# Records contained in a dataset
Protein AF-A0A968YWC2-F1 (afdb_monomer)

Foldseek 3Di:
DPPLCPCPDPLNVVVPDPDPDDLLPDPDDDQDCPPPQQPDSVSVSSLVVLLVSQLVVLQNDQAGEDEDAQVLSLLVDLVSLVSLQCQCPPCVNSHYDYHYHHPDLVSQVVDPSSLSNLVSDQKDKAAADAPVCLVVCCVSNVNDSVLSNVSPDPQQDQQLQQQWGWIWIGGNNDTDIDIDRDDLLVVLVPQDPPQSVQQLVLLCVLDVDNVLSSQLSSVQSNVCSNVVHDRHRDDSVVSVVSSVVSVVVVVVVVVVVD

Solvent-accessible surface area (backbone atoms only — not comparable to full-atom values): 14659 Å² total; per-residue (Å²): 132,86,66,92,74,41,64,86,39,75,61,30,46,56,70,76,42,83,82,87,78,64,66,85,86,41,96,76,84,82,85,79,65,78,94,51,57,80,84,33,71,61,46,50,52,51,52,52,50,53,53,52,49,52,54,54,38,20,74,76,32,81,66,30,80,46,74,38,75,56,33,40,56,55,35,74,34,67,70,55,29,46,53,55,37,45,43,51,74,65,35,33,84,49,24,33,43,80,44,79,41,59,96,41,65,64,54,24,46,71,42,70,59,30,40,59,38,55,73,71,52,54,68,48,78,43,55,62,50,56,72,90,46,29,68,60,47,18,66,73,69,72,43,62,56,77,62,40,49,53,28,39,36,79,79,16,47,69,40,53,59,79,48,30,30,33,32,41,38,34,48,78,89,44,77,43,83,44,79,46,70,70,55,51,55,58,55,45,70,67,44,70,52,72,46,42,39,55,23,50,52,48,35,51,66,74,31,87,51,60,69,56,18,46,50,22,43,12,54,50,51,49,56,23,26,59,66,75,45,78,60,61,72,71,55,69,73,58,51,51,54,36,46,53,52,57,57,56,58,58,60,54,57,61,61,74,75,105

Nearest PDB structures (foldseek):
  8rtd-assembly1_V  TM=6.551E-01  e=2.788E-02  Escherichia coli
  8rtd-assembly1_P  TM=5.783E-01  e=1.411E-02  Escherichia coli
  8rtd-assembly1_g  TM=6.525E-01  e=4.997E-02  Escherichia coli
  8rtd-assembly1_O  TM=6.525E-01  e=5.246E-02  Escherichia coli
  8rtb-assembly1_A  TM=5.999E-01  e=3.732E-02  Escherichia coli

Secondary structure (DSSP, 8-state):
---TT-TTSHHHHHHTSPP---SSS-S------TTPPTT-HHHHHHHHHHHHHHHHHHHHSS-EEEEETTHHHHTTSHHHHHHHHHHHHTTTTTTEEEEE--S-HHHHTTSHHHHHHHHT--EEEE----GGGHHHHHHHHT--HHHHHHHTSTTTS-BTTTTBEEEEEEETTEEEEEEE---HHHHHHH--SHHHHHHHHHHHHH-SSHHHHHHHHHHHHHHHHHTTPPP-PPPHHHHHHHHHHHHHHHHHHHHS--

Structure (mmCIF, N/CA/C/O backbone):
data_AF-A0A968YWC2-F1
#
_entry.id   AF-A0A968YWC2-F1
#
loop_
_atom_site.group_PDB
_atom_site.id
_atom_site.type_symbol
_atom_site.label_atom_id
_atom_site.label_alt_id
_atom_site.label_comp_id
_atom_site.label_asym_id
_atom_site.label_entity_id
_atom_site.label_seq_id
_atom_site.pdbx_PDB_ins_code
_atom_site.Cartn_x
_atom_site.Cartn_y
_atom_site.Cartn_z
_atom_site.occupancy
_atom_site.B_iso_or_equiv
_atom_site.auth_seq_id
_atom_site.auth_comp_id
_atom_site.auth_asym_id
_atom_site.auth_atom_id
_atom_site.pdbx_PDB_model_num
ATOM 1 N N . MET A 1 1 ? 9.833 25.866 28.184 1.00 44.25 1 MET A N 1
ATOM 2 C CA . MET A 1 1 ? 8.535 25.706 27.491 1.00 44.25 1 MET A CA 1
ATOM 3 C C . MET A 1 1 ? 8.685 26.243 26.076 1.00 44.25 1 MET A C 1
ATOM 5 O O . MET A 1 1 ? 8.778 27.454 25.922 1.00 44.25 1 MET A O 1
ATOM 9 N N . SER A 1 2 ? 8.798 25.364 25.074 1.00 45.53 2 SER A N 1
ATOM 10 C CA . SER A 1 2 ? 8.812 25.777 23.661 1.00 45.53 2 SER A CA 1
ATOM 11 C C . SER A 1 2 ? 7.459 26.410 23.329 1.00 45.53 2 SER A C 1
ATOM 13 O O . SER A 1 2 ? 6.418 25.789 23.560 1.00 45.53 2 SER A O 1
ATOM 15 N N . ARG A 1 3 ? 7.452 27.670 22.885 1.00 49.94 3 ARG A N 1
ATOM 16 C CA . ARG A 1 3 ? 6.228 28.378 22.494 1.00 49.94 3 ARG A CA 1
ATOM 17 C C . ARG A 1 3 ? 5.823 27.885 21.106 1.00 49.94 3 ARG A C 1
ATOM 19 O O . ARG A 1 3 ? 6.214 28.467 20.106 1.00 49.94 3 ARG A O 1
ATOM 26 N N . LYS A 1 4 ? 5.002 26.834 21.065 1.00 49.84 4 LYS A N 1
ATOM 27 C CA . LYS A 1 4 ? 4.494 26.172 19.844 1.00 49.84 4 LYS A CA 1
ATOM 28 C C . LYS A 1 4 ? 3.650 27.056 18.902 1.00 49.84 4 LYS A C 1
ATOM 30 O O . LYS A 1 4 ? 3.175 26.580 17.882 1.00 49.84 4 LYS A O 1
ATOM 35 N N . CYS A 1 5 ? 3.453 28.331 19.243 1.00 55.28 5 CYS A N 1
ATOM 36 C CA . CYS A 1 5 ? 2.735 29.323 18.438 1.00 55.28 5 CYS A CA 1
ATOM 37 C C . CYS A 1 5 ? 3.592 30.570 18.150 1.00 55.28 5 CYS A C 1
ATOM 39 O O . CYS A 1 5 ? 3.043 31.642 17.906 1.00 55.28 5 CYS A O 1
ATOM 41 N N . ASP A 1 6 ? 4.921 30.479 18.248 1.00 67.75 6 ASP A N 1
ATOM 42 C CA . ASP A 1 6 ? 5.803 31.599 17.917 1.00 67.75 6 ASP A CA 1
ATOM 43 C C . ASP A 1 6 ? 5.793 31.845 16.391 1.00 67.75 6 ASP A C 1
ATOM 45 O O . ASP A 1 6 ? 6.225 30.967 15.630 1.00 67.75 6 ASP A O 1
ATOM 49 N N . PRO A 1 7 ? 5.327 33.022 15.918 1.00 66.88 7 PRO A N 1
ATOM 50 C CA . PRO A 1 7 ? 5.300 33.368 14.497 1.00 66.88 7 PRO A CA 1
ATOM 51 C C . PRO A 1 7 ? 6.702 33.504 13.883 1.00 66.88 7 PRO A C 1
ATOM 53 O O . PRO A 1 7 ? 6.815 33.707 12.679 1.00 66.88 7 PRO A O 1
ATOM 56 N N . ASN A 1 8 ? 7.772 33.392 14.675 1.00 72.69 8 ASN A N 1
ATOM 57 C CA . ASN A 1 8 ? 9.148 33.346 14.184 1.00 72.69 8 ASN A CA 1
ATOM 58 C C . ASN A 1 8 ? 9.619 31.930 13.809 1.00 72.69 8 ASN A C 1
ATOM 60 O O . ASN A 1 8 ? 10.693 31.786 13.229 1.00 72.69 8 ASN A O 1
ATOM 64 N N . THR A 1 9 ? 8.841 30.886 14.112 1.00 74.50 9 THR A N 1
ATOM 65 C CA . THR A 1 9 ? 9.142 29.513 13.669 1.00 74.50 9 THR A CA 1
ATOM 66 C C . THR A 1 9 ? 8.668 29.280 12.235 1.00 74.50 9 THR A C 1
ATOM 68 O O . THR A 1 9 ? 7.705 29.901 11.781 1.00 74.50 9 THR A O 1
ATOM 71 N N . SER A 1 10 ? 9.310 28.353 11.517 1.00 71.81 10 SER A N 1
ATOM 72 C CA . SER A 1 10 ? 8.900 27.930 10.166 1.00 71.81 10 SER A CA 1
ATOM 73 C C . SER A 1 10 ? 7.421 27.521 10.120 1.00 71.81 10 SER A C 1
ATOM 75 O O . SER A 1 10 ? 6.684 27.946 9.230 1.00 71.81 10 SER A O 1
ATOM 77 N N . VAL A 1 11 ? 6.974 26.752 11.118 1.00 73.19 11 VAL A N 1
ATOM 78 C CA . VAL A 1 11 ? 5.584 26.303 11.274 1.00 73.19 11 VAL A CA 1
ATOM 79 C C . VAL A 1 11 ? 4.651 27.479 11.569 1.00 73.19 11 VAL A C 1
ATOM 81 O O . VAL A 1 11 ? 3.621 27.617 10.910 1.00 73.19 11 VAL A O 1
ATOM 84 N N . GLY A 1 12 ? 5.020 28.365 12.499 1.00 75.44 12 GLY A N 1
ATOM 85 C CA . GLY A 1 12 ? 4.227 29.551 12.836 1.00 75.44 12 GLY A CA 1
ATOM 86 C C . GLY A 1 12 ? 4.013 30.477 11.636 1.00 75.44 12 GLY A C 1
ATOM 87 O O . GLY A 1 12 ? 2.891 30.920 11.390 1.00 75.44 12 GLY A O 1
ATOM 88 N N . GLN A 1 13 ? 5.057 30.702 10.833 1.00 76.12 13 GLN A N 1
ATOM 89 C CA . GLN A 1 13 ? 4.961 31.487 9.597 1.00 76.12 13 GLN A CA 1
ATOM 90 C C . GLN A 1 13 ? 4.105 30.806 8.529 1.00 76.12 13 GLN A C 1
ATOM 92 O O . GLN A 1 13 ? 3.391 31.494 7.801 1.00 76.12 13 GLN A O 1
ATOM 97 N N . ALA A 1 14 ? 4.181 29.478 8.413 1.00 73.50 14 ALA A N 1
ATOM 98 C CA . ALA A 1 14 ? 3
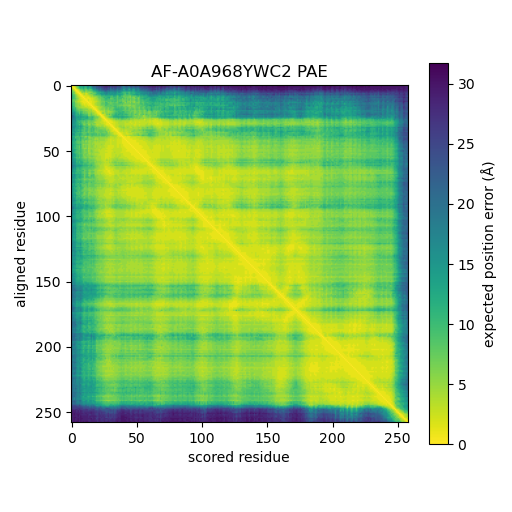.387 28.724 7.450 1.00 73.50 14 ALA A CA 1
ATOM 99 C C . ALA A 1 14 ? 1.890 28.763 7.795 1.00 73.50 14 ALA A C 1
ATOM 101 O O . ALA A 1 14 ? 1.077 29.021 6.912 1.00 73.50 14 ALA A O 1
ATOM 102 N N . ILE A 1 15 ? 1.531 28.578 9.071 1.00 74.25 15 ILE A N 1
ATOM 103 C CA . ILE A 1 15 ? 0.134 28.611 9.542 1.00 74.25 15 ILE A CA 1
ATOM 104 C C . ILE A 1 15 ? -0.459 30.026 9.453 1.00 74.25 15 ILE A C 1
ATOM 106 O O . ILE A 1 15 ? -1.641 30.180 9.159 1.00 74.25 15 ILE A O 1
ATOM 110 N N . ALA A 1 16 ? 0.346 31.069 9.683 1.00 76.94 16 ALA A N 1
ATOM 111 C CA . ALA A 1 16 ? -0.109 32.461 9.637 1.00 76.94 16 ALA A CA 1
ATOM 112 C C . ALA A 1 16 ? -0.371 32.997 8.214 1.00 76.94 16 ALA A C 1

# REQUIREMENT
Transcribe the lines above between the line holding "ATOM 10 C CA" and the line holding "ATOM 13 O O", inclusive, exactly as they stand and with nothing added.

# TASK RESULT
ATOM 10 C CA . SER A 1 2 ? 8.812 25.777 23.661 1.00 45.53 2 SER A CA 1
ATOM 11 C C . SER A 1 2 ? 7.459 26.410 23.329 1.00 45.53 2 SER A C 1
ATOM 13 O O . SER A 1 2 ? 6.418 25.789 23.560 1.00 45.53 2 SER A O 1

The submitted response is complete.